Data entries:
Start of Block
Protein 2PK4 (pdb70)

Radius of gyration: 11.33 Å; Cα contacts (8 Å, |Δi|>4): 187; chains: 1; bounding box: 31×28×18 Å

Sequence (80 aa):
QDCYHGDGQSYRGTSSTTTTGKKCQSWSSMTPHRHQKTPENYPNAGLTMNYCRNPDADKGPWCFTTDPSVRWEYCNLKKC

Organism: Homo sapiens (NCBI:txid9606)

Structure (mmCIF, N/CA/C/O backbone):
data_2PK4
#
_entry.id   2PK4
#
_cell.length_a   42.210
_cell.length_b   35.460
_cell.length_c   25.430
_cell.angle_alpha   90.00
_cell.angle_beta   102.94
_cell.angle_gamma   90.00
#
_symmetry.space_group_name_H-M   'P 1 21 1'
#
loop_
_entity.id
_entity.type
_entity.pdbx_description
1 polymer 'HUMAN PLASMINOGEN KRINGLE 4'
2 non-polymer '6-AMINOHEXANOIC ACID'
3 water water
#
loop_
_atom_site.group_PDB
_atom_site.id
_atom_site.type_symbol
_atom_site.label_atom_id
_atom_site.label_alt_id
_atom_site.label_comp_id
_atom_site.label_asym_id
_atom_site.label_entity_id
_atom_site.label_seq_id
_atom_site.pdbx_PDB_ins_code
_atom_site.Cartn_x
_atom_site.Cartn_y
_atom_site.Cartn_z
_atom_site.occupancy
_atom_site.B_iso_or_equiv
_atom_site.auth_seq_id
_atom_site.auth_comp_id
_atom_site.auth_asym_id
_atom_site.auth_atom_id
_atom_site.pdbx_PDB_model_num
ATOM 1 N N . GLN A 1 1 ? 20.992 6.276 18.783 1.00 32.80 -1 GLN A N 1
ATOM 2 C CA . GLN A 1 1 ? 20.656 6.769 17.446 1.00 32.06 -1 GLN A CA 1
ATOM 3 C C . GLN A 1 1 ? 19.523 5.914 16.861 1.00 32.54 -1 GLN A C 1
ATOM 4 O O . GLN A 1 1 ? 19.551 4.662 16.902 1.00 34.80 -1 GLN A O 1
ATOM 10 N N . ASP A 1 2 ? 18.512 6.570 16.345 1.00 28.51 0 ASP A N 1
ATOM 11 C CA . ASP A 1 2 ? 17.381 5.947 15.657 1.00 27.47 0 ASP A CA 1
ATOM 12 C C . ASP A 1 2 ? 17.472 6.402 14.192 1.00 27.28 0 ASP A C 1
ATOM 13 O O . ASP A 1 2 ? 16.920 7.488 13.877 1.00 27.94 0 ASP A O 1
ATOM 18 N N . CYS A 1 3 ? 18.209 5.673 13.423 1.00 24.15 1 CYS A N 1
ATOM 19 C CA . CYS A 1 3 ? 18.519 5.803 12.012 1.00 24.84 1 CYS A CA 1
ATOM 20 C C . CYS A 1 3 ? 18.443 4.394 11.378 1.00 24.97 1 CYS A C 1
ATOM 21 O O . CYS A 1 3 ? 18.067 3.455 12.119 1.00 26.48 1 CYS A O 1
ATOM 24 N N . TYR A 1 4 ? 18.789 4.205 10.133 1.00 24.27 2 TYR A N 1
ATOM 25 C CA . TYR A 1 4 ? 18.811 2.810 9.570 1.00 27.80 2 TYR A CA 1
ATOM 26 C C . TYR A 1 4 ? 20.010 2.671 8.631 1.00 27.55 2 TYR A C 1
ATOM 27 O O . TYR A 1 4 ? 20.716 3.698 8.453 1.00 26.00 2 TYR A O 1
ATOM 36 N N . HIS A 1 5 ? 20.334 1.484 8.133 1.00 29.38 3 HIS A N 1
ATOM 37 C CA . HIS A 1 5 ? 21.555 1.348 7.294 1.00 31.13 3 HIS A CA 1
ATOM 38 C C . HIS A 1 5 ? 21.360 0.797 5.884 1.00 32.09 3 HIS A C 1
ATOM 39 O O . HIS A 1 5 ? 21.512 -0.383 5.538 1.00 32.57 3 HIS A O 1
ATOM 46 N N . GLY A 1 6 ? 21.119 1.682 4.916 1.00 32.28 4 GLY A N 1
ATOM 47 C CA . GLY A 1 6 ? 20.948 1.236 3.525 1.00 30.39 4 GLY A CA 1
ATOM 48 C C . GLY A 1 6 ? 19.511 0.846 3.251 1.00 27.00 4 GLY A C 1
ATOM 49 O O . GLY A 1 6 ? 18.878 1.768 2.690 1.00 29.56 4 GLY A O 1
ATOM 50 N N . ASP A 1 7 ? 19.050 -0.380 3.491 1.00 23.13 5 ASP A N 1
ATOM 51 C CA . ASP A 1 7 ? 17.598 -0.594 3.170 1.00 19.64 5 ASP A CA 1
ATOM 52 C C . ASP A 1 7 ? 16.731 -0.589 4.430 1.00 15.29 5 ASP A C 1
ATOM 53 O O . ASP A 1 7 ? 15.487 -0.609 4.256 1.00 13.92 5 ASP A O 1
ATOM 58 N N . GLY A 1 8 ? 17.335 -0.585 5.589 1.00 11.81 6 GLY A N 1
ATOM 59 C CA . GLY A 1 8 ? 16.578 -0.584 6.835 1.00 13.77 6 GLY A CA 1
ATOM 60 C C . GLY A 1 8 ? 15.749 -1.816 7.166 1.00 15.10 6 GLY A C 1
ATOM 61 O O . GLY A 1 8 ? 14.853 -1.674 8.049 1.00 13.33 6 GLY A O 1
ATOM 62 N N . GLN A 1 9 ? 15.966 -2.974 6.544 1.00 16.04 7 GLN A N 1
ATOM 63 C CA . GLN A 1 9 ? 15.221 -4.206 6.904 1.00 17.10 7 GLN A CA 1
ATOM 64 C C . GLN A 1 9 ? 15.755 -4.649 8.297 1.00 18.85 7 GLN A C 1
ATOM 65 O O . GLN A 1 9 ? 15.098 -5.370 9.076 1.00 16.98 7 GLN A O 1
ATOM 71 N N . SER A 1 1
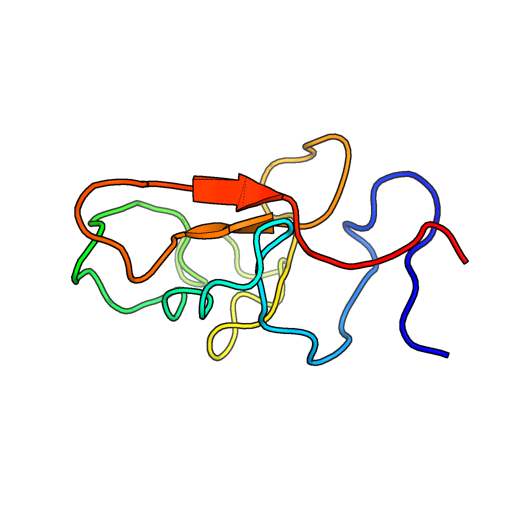0 ? 16.956 -4.127 8.547 1.00 18.07 8 SER A N 1
ATO
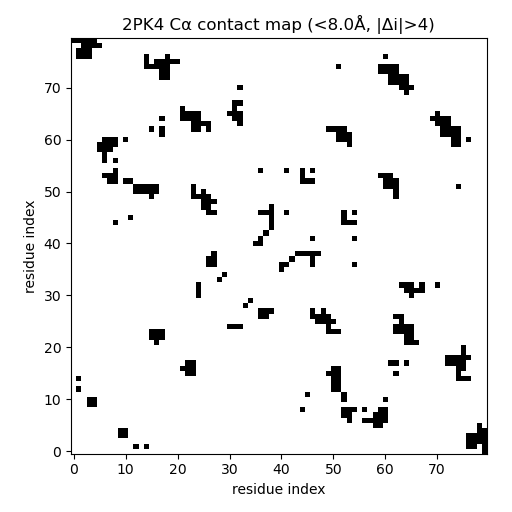M 72 C CA . SER A 1 10 ? 17.717 -4.394 9.780 1.00 17.98 8 SER A CA 1
ATOM 73 C C . SER A 1 10 ? 17.119 -3.744 11.030 1.00 14.97 8 SER A C 1
ATOM 74 O O . SER A 1 10 ? 17.259 -4.238 12.171 1.00 11.20 8 SER A O 1
ATOM 77 N N . TYR A 1 11 ? 16.480 -2.637 10.758 1.00 14.45 9 TYR A N 1
ATOM 78 C CA . TYR A 1 11 ? 15.902 -1.785 11.819 1.00 14.69 9 TYR A CA 1
ATOM 79 C C . TYR A 1 11 ? 14.847 -2.444 12.704 1.00 13.81 9 TYR A C 1
ATOM 80 O O . TYR A 1 11 ? 13.996 -3.275 12.314 1.00 11.89 9 TYR A O 1
ATOM 89 N N . ARG A 1 12 ? 14.925 -1.972 13.927 1.00 11.49 10 ARG A N 1
ATOM 90 C CA . ARG A 1 12 ? 14.129 -2.508 15.044 1.00 11.78 10 ARG A CA 1
ATOM 91 C C . ARG A 1 12 ? 13.843 -1.448 16.069 1.00 11.25 10 ARG A C 1
ATOM 92 O O . ARG A 1 12 ? 13.296 -1.646 17.179 1.00 12.85 10 ARG A O 1
ATOM 100 N N . GLY A 1 13 ? 14.141 -0.214 15.714 1.00 12.96 11 GLY A N 1
ATOM 101 C CA . GLY A 1 13 ? 13.771 0.981 16.518 1.00 14.84 11 GLY A CA 1
ATOM 102 C C . GLY A 1 13 ? 12.233 1.096 16.618 1.00 14.92 11 GLY A C 1
ATOM 103 O O . GLY A 1 13 ? 11.434 0.364 15.995 1.00 15.35 11 GLY A O 1
ATOM 104 N N . THR A 1 14 ? 11.837 2.070 17.433 1.00 14.65 12 THR A N 1
ATOM 105 C CA . THR A 1 14 ? 10.412 2.318 17.776 1.00 12.77 12 THR A CA 1
ATOM 106 C C . THR A 1 14 ? 9.852 3.663 17.344 1.00 11.70 12 THR A C 1
ATOM 107 O O . THR A 1 14 ? 9.200 4.463 18.002 1.00 9.80 12 THR A O 1
ATOM 111 N N . SER A 1 15 ? 10.314 3.983 16.150 1.00 11.34 13 SER A N 1
ATOM 112 C CA . SER A 1 15 ? 9.973 5.182 15.365 1.00 13.84 13 SER A CA 1
ATOM 113 C C . SER A 1 15 ? 8.653 4.746 14.727 1.00 13.06 13 SER A C 1
ATOM 114 O O . SER A 1 15 ? 8.612 3.580 14.208 1.00 12.69 13 SER A O 1
ATOM 117 N N . SER A 1 16 ? 7.606 5.503 14.883 1.00 12.72 14 SER A N 1
ATOM 118 C CA . SER A 1 16 ? 6.304 4.973 14.411 1.00 14.97 14 SER A CA 1
ATOM 119 C C . SER A 1 16 ? 5.557 6.126 13.758 1.00 15.71 14 SER A C 1
ATOM 120 O O . SER A 1 16 ? 4.314 6.243 13.823 1.00 13.21 14 SER A O 1
ATOM 123 N N . THR A 1 17 ? 6.377 6.947 13.111 1.00 16.28 15 THR A N 1
ATOM 124 C CA . THR A 1 17 ? 5.795 8.119 12.468 1.00 17.37 15 THR A CA 1
ATOM 125 C C . THR A 1 17 ? 6.374 8.290 11.095 1.00 17.69 15 THR A C 1
ATOM 126 O O . THR A 1 17 ? 7.515 8.020 10.761 1.00 18.79 15 THR A O 1
ATOM 130 N N . THR A 1 18 ? 5.425 8.649 10.250 1.00 18.18 16 THR A N 1
ATOM 131 C CA . THR A 1 18 ? 5.542 8.873 8.840 1.00 16.54 16 THR A CA 1
ATOM 132 C C . THR A 1 18 ? 6.479 10.058 8.563 1.00 18.09 16 THR A C 1
ATOM 133 O O . THR A 1 18 ? 6.897 10.905 9.382 1.00 14.67 16 THR A O 1
ATOM 137 N N . THR A 1 19 ? 6.779 10.060 7.269 1.00 17.20 17 THR A N 1
ATOM 138 C CA . THR A 1 19 ? 7.661 11.038 6.640 1.00 17.26 17 THR A CA 1
ATOM 139 C C . THR A 1 19 ? 7.009 12.421 6.637 1.00 16.06 17 THR A C 1
ATOM 140 O O . THR A 1 19 ? 7.593 13.503 6.808 1.00 14.11 17 THR A O 1
ATOM 144 N N . THR A 1 20 ? 5.709 12.391 6.609 1.00 14.51 18 THR A N 1
ATOM 145 C CA . THR A 1 20 ? 4.813 13.557 6.554 1.00 15.52 18 THR A CA 1
ATOM 146 C C . THR A 1 20 ? 4.237 13.840 7.938 1.00 14.14 18 THR A C 1
ATOM 147 O O . THR A 1 20 ? 3.277 14.645 8.023 1.00 18.60 18 THR A O 1
ATOM 149 N N . GLY A 1 21 ? 4.751 13.205 8.968 1.00 11.91 19 GLY A N 1
ATOM 150 C CA . GLY A 1 21 ? 4.331 13.381 10.356 1.00 9.88 19 GLY A CA 1
ATOM 151 C C . GLY A 1 21 ? 3.032 12.699 10.776 1.00 7.76 19 GLY A C 1
ATOM 152 O O . GLY A 1 21 ? 2.353 13.191 11.713 1.00 7.56 19 GLY A O 1
ATOM 153 N N . LYS A 1 22 ? 2.679 11.618 10.095 1.00 7.00 20 LYS A N 1
ATOM 154 C CA . LYS A 1 22 ? 1.433 10.889 10.450 1.00 8.57 20 LYS A CA 1
ATOM 155 C C . LYS A 1 22 ? 1.762 9.656 11.330 1.00 9.66 20 LYS A C 1
ATOM 156 O O . LYS A 1 22 ? 2.804 8.977 11.083 1.00 7.00 20 LYS A O 1
ATOM 162 N N . LYS A 1 23 ? 0.825 9.368 12.224 1.00 7.00 21 LYS A N 1
ATOM 163 C CA . LYS A 1 23 ? 0.904 8.150 13.035 1.00 7.49 21 LYS A CA 1
ATOM 164 C C . LYS A 1 23 ? 0.892 6.938 12.112 1.00 8.90 21 LYS A C 1
ATOM 165 O O . LYS A 1 23 ? 0.243 6.973 11.021 1.00 7.36 21 LYS A O 1
ATOM 171 N N . CYS A 1 24 ? 1.701 5.927 12.456 1.00 10.37 22 CYS A N 1
ATOM 172 C CA . CYS A 1 24 ? 1.831 4.683 11.669 1.00 10.72 22 CYS A CA 1
ATOM 173 C C . CYS A 1 24 ? 0.649 3.728 12.091 1.00 11.97 22 CYS A C 1
ATOM 174 O O . CYS A 1 24 ? 0.407 3.731 13.321 1.00 7.00 22 CYS A O 1
ATOM 177 N N . GLN A 1 25 ? 0.010 3.105 11.068 1.00 8.16 23 GLN A N 1
ATOM 178 C CA . GLN A 1 25 ? -1.072 2.192 11.514 1.00 13.02 23 GLN A CA 1
ATOM 179 C C . GLN A 1 25 ? -0.357 0.988 12.181 1.00 14.04 23 GLN A C 1
ATOM 180 O O . GLN A 1 25 ? 0.652 0.676 11.508 1.00 17.12 23 GLN A O 1
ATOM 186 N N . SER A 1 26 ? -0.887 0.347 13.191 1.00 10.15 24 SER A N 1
End of Block
▸ WHAT YOU SHOULD DO: Would you please reproduce the entries above, starting at the line with "ATOM 50 N N" and stopping after the line with "ATOM 111 N N"? Omit any pictures.

▸ PROBLEM SOLUTION:
ATOM 50 N N . ASP A 1 7 ? 19.050 -0.380 3.491 1.00 23.13 5 ASP A N 1
ATOM 51 C CA . ASP A 1 7 ? 17.598 -0.594 3.170 1.00 19.64 5 ASP A CA 1
ATOM 52 C C . ASP A 1 7 ? 16.731 -0.589 4.430 1.00 15.29 5 ASP A C 1
ATOM 53 O O . ASP A 1 7 ? 15.487 -0.609 4.256 1.00 13.92 5 ASP A O 1
ATOM 58 N N . GLY A 1 8 ? 17.335 -0.585 5.589 1.00 11.81 6 GLY A N 1
ATOM 59 C CA . GLY A 1 8 ? 16.578 -0.584 6.835 1.00 13.77 6 GLY A CA 1
ATOM 60 C C . GLY A 1 8 ? 15.749 -1.816 7.166 1.00 15.10 6 GLY A C 1
ATOM 61 O O . GLY A 1 8 ? 14.853 -1.674 8.049 1.00 13.33 6 GLY A O 1
ATOM 62 N N . GLN A 1 9 ? 15.966 -2.974 6.544 1.00 16.04 7 GLN A N 1
ATOM 63 C CA . GLN A 1 9 ? 15.221 -4.206 6.904 1.00 17.10 7 GLN A CA 1
ATOM 64 C C . GLN A 1 9 ? 15.755 -4.649 8.297 1.00 18.85 7 GLN A C 1
ATOM 65 O O . GLN A 1 9 ? 15.098 -5.370 9.076 1.00 16.98 7 GLN A O 1
ATOM 71 N N . SER A 1 1
0 ? 16.956 -4.127 8.547 1.00 18.07 8 SER A N 1
ATO
M 72 C CA . SER A 1 10 ? 17.717 -4.394 9.780 1.00 17.98 8 SER A CA 1
ATOM 73 C C . SER A 1 10 ? 17.119 -3.744 11.030 1.00 14.97 8 SER A C 1
ATOM 74 O O . SER A 1 10 ? 17.259 -4.238 12.171 1.00 11.20 8 SER A O 1
ATOM 77 N N . TYR A 1 11 ? 16.480 -2.637 10.758 1.00 14.45 9 TYR A N 1
ATOM 78 C CA . TYR A 1 11 ? 15.902 -1.785 11.819 1.00 14.69 9 TYR A CA 1
ATOM 79 C C . TYR A 1 11 ? 14.847 -2.444 12.704 1.00 13.81 9 TYR A C 1
ATOM 80 O O . TYR A 1 11 ? 13.996 -3.275 12.314 1.00 11.89 9 TYR A O 1
ATOM 89 N N . ARG A 1 12 ? 14.925 -1.972 13.927 1.00 11.49 10 ARG A N 1
ATOM 90 C CA . ARG A 1 12 ? 14.129 -2.508 15.044 1.00 11.78 10 ARG A CA 1
ATOM 91 C C . ARG A 1 12 ? 13.843 -1.448 16.069 1.00 11.25 10 ARG A C 1
ATOM 92 O O . ARG A 1 12 ? 13.296 -1.646 17.179 1.00 12.85 10 ARG A O 1
ATOM 100 N N . GLY A 1 13 ? 14.141 -0.214 15.714 1.00 12.96 11 GLY A N 1
ATOM 101 C CA . GLY A 1 13 ? 13.771 0.981 16.518 1.00 14.84 11 GLY A CA 1
ATOM 102 C C . GLY A 1 13 ? 12.233 1.096 16.618 1.00 14.92 11 GLY A C 1
ATOM 103 O O . GLY A 1 13 ? 11.434 0.364 15.995 1.00 15.35 11 GLY A O 1
ATOM 104 N N . THR A 1 14 ? 11.837 2.070 17.433 1.00 14.65 12 THR A N 1
ATOM 105 C CA . THR A 1 14 ? 10.412 2.318 17.776 1.00 12.77 12 THR A CA 1
ATOM 106 C C . THR A 1 14 ? 9.852 3.663 17.344 1.00 11.70 12 THR A C 1
ATOM 107 O O . THR A 1 14 ? 9.200 4.463 18.002 1.00 9.80 12 THR A O 1
ATOM 111 N N . SER A 1 15 ? 10.314 3.983 16.150 1.00 11.34 13 SER A N 1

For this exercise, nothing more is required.